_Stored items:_
################

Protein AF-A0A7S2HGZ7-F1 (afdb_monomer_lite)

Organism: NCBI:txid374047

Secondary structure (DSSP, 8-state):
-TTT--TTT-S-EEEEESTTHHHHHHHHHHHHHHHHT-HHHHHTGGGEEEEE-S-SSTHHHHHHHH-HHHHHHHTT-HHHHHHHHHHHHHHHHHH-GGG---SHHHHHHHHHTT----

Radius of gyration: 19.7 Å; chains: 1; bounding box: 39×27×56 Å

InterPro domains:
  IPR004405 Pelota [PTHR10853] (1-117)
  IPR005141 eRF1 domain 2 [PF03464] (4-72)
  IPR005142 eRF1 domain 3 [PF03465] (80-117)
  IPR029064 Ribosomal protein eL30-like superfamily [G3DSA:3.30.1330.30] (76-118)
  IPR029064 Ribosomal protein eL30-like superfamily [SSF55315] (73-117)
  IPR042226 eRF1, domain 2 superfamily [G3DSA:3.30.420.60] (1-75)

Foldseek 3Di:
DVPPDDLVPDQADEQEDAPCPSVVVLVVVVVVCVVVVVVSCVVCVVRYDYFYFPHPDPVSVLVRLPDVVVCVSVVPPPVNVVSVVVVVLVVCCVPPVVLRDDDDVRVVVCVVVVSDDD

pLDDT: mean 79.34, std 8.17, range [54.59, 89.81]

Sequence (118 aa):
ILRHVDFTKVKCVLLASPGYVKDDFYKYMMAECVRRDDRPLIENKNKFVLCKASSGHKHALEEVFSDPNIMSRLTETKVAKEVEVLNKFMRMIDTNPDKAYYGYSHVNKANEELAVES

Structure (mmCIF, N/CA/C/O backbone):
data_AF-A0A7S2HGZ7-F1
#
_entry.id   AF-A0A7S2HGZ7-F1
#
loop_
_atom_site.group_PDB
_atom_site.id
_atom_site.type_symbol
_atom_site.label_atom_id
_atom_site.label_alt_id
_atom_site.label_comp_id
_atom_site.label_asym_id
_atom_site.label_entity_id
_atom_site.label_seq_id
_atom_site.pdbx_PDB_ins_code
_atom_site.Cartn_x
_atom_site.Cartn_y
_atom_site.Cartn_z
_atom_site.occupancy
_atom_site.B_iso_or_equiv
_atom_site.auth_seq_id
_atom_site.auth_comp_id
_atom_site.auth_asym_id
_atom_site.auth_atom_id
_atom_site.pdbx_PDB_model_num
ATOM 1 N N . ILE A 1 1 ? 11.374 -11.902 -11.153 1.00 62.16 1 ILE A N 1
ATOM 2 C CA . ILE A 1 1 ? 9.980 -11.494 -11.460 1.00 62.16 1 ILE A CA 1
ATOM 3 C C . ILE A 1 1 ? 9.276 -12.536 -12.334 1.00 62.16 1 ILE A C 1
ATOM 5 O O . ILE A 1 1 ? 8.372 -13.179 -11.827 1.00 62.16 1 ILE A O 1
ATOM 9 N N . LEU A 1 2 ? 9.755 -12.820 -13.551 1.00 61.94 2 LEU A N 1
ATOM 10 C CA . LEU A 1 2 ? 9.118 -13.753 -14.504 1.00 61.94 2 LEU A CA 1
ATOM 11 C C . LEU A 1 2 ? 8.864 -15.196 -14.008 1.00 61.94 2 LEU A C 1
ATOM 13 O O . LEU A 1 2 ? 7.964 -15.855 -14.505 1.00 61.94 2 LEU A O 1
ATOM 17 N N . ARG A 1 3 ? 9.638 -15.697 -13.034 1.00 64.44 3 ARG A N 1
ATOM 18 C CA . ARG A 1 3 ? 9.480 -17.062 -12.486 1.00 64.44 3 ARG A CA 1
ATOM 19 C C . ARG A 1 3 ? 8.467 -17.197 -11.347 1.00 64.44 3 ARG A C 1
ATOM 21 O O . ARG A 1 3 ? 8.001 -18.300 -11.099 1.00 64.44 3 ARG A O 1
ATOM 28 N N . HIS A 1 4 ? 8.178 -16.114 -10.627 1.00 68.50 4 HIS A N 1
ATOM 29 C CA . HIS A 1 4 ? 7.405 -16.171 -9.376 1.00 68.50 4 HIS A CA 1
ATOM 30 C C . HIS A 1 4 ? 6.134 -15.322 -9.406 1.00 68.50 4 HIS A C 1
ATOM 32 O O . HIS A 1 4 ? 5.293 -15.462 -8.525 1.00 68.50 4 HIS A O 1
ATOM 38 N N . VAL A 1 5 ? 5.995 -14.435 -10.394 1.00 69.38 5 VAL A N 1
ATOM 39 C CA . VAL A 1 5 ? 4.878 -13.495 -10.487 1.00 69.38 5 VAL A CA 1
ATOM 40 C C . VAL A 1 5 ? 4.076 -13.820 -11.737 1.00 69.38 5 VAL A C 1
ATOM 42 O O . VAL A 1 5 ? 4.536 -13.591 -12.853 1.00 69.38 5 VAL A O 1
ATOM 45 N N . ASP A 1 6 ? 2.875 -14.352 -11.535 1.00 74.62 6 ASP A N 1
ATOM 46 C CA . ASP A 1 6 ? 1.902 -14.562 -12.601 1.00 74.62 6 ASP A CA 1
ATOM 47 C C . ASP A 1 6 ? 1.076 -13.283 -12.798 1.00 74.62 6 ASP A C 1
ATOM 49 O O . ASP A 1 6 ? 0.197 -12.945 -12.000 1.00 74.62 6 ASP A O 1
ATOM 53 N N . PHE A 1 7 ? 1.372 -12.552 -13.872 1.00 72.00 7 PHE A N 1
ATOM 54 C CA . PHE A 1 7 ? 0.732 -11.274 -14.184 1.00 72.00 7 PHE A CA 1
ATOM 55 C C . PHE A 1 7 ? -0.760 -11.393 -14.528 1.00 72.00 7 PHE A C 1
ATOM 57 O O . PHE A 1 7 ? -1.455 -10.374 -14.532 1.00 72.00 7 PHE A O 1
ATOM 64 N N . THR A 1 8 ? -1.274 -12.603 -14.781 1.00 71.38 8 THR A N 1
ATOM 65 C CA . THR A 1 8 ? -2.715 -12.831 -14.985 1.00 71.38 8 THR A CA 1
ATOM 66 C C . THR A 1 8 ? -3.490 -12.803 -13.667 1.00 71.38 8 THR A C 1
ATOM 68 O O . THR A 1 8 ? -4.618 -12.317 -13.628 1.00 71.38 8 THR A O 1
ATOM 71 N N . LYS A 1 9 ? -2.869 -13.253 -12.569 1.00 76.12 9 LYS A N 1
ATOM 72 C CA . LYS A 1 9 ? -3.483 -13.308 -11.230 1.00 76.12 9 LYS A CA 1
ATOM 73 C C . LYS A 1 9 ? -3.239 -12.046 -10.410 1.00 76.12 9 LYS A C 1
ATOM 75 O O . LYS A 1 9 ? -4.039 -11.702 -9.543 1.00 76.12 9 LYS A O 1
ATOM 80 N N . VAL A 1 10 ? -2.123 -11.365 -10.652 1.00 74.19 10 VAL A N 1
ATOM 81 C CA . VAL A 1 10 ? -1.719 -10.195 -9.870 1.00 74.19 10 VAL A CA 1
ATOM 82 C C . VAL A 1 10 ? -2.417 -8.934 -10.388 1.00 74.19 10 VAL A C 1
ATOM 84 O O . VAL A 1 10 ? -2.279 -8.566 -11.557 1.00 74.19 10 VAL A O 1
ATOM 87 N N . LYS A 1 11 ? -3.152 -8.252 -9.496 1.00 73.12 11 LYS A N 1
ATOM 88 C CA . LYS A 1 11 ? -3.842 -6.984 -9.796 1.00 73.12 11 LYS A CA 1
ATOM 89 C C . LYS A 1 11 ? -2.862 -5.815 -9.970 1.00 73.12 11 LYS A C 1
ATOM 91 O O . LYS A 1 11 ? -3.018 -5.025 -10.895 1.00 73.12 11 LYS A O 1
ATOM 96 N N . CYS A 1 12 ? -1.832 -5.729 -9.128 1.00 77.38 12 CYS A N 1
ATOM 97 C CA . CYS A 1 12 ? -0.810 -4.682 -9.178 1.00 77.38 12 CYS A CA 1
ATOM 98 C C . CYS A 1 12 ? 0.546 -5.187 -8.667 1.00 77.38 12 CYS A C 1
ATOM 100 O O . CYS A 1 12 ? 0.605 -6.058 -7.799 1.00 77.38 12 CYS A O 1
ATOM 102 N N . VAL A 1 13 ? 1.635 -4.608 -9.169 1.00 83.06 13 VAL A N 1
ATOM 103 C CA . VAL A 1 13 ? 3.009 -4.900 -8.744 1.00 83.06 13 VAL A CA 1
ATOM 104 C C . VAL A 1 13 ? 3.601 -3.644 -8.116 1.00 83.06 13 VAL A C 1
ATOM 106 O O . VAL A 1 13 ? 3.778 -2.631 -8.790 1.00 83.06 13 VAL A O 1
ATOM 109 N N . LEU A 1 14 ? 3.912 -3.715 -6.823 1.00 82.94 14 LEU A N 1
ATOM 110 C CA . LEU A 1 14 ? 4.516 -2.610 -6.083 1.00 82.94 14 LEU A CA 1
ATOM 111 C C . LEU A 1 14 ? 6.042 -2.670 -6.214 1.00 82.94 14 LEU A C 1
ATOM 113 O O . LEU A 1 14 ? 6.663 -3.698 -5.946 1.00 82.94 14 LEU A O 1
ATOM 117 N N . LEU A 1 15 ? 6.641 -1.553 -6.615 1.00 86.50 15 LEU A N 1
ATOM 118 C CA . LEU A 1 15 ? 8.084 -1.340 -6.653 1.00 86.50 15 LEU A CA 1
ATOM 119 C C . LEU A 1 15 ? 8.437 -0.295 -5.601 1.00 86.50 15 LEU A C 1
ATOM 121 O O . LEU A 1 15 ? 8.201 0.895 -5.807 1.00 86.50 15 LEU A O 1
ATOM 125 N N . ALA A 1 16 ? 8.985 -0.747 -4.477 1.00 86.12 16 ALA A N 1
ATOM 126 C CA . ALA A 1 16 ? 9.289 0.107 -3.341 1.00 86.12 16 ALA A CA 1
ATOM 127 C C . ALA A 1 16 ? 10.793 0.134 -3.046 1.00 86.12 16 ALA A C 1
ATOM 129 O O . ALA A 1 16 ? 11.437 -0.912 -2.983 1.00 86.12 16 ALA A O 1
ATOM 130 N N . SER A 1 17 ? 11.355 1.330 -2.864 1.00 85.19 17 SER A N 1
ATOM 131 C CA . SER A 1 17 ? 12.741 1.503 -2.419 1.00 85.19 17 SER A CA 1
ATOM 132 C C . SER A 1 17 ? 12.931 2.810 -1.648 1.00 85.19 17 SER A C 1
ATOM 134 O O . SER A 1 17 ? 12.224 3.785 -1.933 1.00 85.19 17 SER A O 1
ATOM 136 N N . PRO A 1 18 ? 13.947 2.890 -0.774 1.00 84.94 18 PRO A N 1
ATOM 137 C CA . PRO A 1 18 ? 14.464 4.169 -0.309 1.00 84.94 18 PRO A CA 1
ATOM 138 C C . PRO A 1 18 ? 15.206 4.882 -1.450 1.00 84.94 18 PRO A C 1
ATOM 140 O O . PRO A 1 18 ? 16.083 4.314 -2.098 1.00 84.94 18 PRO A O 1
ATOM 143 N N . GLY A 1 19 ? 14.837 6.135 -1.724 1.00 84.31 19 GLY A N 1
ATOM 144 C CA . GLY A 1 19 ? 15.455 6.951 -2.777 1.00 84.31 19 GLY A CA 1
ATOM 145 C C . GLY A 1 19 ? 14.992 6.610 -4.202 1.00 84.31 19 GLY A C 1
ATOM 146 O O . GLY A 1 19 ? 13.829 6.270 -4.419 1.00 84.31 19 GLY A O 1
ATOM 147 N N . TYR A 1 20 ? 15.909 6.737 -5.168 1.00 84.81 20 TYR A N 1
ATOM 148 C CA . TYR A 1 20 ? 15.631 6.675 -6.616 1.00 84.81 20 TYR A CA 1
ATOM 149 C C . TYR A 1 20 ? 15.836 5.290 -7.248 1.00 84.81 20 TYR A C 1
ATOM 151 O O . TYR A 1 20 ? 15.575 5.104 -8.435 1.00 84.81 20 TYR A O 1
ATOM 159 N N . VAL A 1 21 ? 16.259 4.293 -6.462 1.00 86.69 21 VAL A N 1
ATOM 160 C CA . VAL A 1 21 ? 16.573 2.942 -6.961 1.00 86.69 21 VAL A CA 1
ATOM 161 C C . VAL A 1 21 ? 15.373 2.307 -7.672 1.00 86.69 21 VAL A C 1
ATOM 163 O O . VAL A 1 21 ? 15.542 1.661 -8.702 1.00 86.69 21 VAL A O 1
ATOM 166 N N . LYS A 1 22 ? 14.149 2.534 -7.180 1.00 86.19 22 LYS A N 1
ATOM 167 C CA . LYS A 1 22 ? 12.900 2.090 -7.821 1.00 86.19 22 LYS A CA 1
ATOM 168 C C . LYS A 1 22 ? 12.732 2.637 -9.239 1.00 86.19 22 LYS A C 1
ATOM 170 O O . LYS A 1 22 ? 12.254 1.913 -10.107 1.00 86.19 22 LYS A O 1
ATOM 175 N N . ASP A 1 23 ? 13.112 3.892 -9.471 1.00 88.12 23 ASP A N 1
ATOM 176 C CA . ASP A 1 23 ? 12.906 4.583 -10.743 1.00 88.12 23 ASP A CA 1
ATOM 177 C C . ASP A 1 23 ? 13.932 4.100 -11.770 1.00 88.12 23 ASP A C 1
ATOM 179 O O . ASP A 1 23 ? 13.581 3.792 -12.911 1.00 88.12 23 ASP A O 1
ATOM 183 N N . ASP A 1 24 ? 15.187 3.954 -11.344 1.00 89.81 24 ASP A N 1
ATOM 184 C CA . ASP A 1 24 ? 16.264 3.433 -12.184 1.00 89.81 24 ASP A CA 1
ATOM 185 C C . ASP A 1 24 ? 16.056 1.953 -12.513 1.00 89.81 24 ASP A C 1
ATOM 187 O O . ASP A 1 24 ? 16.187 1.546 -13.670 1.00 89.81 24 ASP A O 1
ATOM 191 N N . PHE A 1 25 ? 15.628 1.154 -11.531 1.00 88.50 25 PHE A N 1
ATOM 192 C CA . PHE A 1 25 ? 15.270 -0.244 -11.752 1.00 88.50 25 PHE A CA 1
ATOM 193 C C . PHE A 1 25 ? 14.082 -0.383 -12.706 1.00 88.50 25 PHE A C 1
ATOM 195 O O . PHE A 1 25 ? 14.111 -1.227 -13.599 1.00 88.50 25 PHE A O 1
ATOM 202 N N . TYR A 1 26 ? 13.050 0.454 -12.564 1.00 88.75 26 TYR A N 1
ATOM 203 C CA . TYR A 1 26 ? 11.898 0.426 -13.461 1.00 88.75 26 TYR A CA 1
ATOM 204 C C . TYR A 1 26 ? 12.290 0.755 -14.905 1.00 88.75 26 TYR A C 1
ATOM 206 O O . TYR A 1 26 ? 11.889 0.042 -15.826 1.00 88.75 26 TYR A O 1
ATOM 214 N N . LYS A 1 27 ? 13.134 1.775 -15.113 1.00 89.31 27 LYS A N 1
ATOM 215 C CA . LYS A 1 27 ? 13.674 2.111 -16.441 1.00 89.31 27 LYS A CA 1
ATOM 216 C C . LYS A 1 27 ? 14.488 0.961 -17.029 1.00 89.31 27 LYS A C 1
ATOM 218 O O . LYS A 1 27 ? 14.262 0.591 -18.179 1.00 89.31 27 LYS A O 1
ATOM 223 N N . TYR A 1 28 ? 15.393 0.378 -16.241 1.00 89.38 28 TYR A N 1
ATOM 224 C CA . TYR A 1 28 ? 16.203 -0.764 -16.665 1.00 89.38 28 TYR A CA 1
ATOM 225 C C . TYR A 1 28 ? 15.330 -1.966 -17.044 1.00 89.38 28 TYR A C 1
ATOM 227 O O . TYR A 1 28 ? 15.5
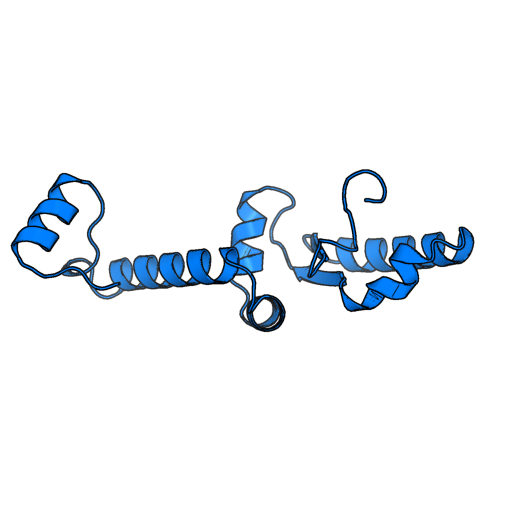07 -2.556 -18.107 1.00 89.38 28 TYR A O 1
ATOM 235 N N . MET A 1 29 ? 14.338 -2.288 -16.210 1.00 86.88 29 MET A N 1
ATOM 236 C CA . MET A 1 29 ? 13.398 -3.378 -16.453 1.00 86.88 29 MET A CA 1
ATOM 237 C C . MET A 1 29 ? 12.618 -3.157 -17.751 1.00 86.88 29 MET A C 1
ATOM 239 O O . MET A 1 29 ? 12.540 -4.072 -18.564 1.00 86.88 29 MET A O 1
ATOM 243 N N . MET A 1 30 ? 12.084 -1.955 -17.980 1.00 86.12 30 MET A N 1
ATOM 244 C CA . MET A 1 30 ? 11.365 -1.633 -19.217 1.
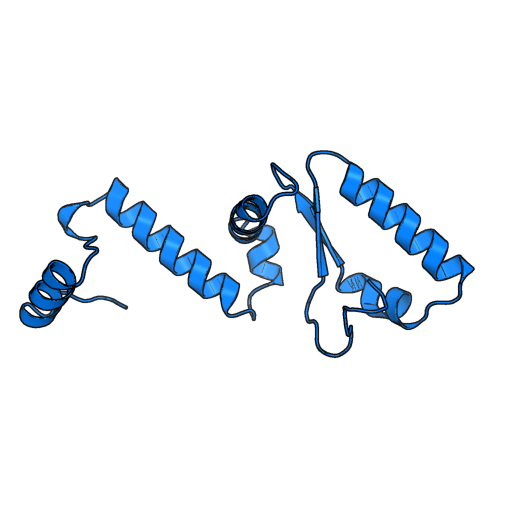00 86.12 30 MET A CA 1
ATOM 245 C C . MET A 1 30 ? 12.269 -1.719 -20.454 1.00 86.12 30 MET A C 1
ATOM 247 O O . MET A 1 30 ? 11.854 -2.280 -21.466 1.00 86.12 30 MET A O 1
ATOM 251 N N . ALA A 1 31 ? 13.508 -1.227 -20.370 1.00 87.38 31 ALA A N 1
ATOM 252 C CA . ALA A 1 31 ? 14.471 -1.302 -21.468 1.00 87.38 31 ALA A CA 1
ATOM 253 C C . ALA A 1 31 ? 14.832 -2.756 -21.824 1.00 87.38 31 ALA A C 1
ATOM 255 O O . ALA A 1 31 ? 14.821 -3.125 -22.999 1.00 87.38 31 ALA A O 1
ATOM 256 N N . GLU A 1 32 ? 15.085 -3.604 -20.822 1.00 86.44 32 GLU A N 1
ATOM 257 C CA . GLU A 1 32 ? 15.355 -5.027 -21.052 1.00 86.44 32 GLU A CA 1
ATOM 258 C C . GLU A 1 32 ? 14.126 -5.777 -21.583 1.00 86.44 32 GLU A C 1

################

_Description of the task:_ From the records above, give again exactly the lines running from the line with "ATOM 55 C C" to the line with "ATOM 66 C C", inclusive.

_Answer below:_
ATOM 55 C C . PHE A 1 7 ? -0.760 -11.393 -14.528 1.00 72.00 7 PHE A C 1
ATOM 57 O O . PHE A 1 7 ? -1.455 -10.374 -14.532 1.00 72.00 7 PHE A O 1
ATOM 64 N N . THR A 1 8 ? -1.274 -12.603 -14.781 1.00 71.38 8 THR A N 1
ATOM 65 C CA . THR A 1 8 ? -2.715 -12.831 -14.985 1.00 71.38 8 THR A CA 1
ATOM 66 C C . THR A 1 8 ? -3.490 -12.803 -13.667 1.00 71.38 8 THR A C 1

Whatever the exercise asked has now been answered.